*** DATA PROVIDED ***
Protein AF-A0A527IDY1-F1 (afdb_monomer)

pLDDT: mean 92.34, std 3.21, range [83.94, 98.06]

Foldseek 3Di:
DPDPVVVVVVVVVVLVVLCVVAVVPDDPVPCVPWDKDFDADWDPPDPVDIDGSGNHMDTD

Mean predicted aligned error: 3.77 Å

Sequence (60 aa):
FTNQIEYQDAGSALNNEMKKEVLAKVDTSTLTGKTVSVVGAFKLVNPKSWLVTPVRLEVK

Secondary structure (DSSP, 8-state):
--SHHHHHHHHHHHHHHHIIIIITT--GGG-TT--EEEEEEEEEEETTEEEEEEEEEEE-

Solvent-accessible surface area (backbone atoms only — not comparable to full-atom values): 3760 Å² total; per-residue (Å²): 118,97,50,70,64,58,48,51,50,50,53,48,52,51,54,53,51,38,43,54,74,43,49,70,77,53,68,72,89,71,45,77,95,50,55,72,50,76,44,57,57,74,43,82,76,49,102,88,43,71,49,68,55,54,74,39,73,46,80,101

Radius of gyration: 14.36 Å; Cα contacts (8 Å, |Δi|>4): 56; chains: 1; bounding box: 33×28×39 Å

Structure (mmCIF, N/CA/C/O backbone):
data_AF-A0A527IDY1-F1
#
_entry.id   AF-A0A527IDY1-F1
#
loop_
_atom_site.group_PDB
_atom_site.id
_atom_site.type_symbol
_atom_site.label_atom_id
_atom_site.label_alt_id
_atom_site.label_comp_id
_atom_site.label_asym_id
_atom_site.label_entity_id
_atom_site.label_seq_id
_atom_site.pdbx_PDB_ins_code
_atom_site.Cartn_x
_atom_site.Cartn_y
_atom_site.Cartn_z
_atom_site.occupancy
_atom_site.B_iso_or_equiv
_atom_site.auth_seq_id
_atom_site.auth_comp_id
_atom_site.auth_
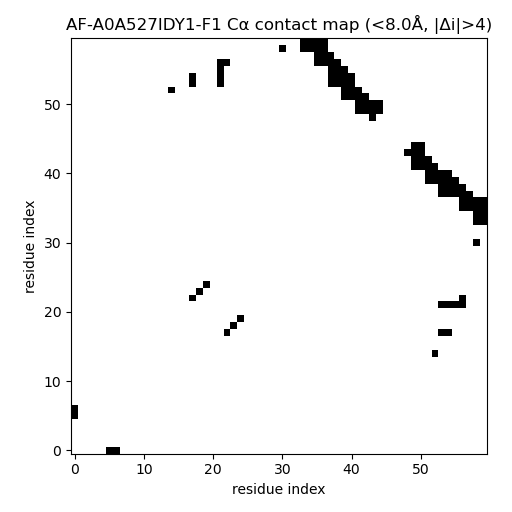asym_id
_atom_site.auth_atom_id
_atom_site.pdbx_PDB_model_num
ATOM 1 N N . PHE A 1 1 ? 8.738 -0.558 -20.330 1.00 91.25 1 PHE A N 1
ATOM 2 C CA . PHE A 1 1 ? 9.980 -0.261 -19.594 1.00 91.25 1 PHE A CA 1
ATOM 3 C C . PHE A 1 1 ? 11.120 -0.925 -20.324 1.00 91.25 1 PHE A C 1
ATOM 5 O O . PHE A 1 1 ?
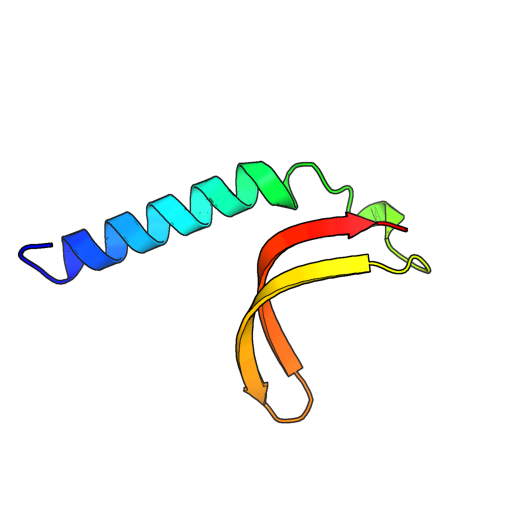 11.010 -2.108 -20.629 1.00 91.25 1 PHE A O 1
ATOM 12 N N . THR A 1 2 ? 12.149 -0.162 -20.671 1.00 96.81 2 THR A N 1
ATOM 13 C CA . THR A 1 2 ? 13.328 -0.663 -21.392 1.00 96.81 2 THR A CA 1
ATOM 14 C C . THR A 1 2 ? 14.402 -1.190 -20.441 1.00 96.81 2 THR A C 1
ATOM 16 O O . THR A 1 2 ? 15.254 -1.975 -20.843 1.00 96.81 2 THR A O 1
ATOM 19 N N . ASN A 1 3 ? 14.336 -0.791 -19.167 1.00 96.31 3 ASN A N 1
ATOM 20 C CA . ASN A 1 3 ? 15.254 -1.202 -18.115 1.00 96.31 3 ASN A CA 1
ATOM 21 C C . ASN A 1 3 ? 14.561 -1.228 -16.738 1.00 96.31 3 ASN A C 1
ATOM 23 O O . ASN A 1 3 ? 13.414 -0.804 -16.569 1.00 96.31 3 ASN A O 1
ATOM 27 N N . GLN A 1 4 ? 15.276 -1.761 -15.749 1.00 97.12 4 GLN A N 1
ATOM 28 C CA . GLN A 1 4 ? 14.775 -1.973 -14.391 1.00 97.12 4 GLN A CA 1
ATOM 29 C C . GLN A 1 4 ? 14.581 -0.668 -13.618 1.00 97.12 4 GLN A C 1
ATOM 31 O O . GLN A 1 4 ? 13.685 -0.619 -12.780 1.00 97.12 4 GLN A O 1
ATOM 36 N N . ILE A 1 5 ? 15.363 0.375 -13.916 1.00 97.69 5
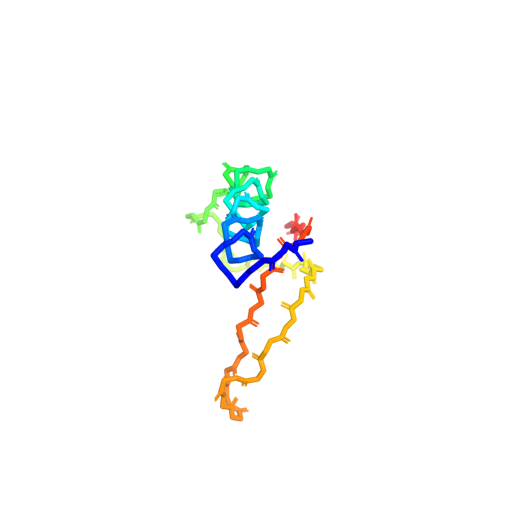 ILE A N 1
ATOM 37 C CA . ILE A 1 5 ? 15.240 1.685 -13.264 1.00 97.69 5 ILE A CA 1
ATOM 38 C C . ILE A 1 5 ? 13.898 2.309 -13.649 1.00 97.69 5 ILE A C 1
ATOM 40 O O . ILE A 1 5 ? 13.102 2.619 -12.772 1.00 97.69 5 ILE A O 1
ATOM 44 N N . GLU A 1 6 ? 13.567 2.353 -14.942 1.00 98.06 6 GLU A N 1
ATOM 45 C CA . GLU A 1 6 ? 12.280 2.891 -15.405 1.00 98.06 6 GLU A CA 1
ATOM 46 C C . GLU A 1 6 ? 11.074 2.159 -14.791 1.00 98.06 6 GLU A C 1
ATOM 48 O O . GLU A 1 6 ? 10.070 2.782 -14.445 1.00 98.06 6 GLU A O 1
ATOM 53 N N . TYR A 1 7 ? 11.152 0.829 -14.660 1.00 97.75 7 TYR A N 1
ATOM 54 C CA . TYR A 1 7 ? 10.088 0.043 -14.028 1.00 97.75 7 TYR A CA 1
*** End of DATA PROVIDED ***
TASK OBJECTIVE:
From the first record to the last, retype everything exactly except the images.

THE ANSWER:
Protein AF-A0A527IDY1-F1 (afdb_monomer)

pLDDT: mean 92.34, std 3.21, range [83.94, 98.06]

Foldseek 3Di:
DPDPVVVVVVVVVVLVVLCVVAVVPDDPVPCVPWDKDFDADWDPPDPVDIDGSGNHMDTD

Mean predicted aligned error: 3.77 Å

Sequence (60 aa):
FTNQIEYQDAGSALNNEMKKEVLAKVDTSTLTGKTVSVVGAFKLVNPKSWLVTPVRLEVK

Secondary structure (DSSP, 8-state):
--SHHHHHHHHHHHHHHHIIIIITT--GGG-TT--EEEEEEEEEEETTEEEEEEEEEEE-

Solvent-accessible surface area (backbone atoms only — not comparable to full-atom values): 3760 Å² total; per-residue (Å²): 118,97,50,70,64,58,48,51,50,50,53,48,52,51,54,53,51,38,43,54,74,43,49,70,77,53,68,72,89,71,45,77,95,50,55,72,50,76,44,57,57,74,43,82,76,49,102,88,43,71,49,68,55,54,74,39,73,46,80,101

Radius of gyration: 14.36 Å; Cα contacts (8 Å, |Δi|>4): 56; chains: 1; bounding box: 33×28×39 Å

Structure (mmCIF, N/CA/C/O backbone):
data_AF-A0A527IDY1-F1
#
_entry.id   AF-A0A527IDY1-F1
#
loop_
_atom_site.group_PDB
_atom_site.id
_atom_site.type_symbol
_atom_site.label_atom_id
_atom_site.label_alt_id
_atom_site.label_comp_id
_atom_site.label_asym_id
_atom_site.label_entity_id
_atom_site.label_seq_id
_atom_site.pdbx_PDB_ins_code
_atom_site.Cartn_x
_atom_site.Cartn_y
_atom_site.Cartn_z
_atom_site.occupancy
_atom_site.B_iso_or_equiv
_atom_site.auth_seq_id
_atom_site.auth_comp_id
_atom_site.auth_
asym_id
_atom_site.auth_atom_id
_atom_site.pdbx_PDB_model_num
ATOM 1 N N . PHE A 1 1 ? 8.738 -0.558 -20.330 1.00 91.25 1 PHE A N 1
ATOM 2 C CA . PHE A 1 1 ? 9.980 -0.261 -19.594 1.00 91.25 1 PHE A CA 1
ATOM 3 C C . PHE A 1 1 ? 11.120 -0.925 -20.324 1.00 91.25 1 PHE A C 1
ATOM 5 O O . PHE A 1 1 ?
 11.010 -2.108 -20.629 1.00 91.25 1 PHE A O 1
ATOM 12 N N . THR A 1 2 ? 12.149 -0.162 -20.671 1.00 96.81 2 THR A N 1
ATOM 13 C CA . THR A 1 2 ? 13.328 -0.663 -21.392 1.00 96.81 2 THR A CA 1
ATOM 14 C C . THR A 1 2 ? 14.402 -1.190 -20.441 1.00 96.81 2 THR A C 1
ATOM 16 O O . THR A 1 2 ? 15.254 -1.975 -20.843 1.00 96.81 2 THR A O 1
ATOM 19 N N . ASN A 1 3 ? 14.336 -0.791 -19.167 1.00 96.31 3 ASN A N 1
ATOM 20 C CA . ASN A 1 3 ? 15.254 -1.202 -18.115 1.00 96.31 3 ASN A CA 1
ATOM 21 C C . ASN A 1 3 ? 14.561 -1.228 -16.738 1.00 96.31 3 ASN A C 1
ATOM 23 O O . ASN A 1 3 ? 13.414 -0.804 -16.569 1.00 96.31 3 ASN A O 1
ATOM 27 N N . GLN A 1 4 ? 15.276 -1.761 -15.749 1.00 97.12 4 GLN A N 1
ATOM 28 C CA . GLN A 1 4 ? 14.775 -1.973 -14.391 1.00 97.12 4 GLN A CA 1
ATOM 29 C C . GLN A 1 4 ? 14.581 -0.668 -13.618 1.00 97.12 4 GLN A C 1
ATOM 31 O O . GLN A 1 4 ? 13.685 -0.619 -12.780 1.00 97.12 4 GLN A O 1
ATOM 36 N N . ILE A 1 5 ? 15.363 0.375 -13.916 1.00 97.69 5
 ILE A N 1
ATOM 37 C CA . ILE A 1 5 ? 15.240 1.685 -13.264 1.00 97.69 5 ILE A CA 1
ATOM 38 C C . ILE A 1 5 ? 13.898 2.309 -13.649 1.00 97.69 5 ILE A C 1
ATOM 40 O O . ILE A 1 5 ? 13.102 2.619 -12.772 1.00 97.69 5 ILE A O 1
ATOM 44 N N . GLU A 1 6 ? 13.567 2.353 -14.942 1.00 98.06 6 GLU A N 1
ATOM 45 C CA . GLU A 1 6 ? 12.280 2.891 -15.405 1.00 98.06 6 GLU A CA 1
ATOM 46 C C . GLU A 1 6 ? 11.074 2.159 -14.791 1.00 98.06 6 GLU A C 1
ATOM 48 O O . GLU A 1 6 ? 10.070 2.782 -14.445 1.00 98.06 6 GLU A O 1
ATOM 53 N N . TYR A 1 7 ? 11.152 0.829 -14.660 1.00 97.75 7 TYR A N 1
ATOM 54 C CA . TYR A 1 7 ? 10.088 0.043 -14.028 1.00 97.75 7 TYR A CA 1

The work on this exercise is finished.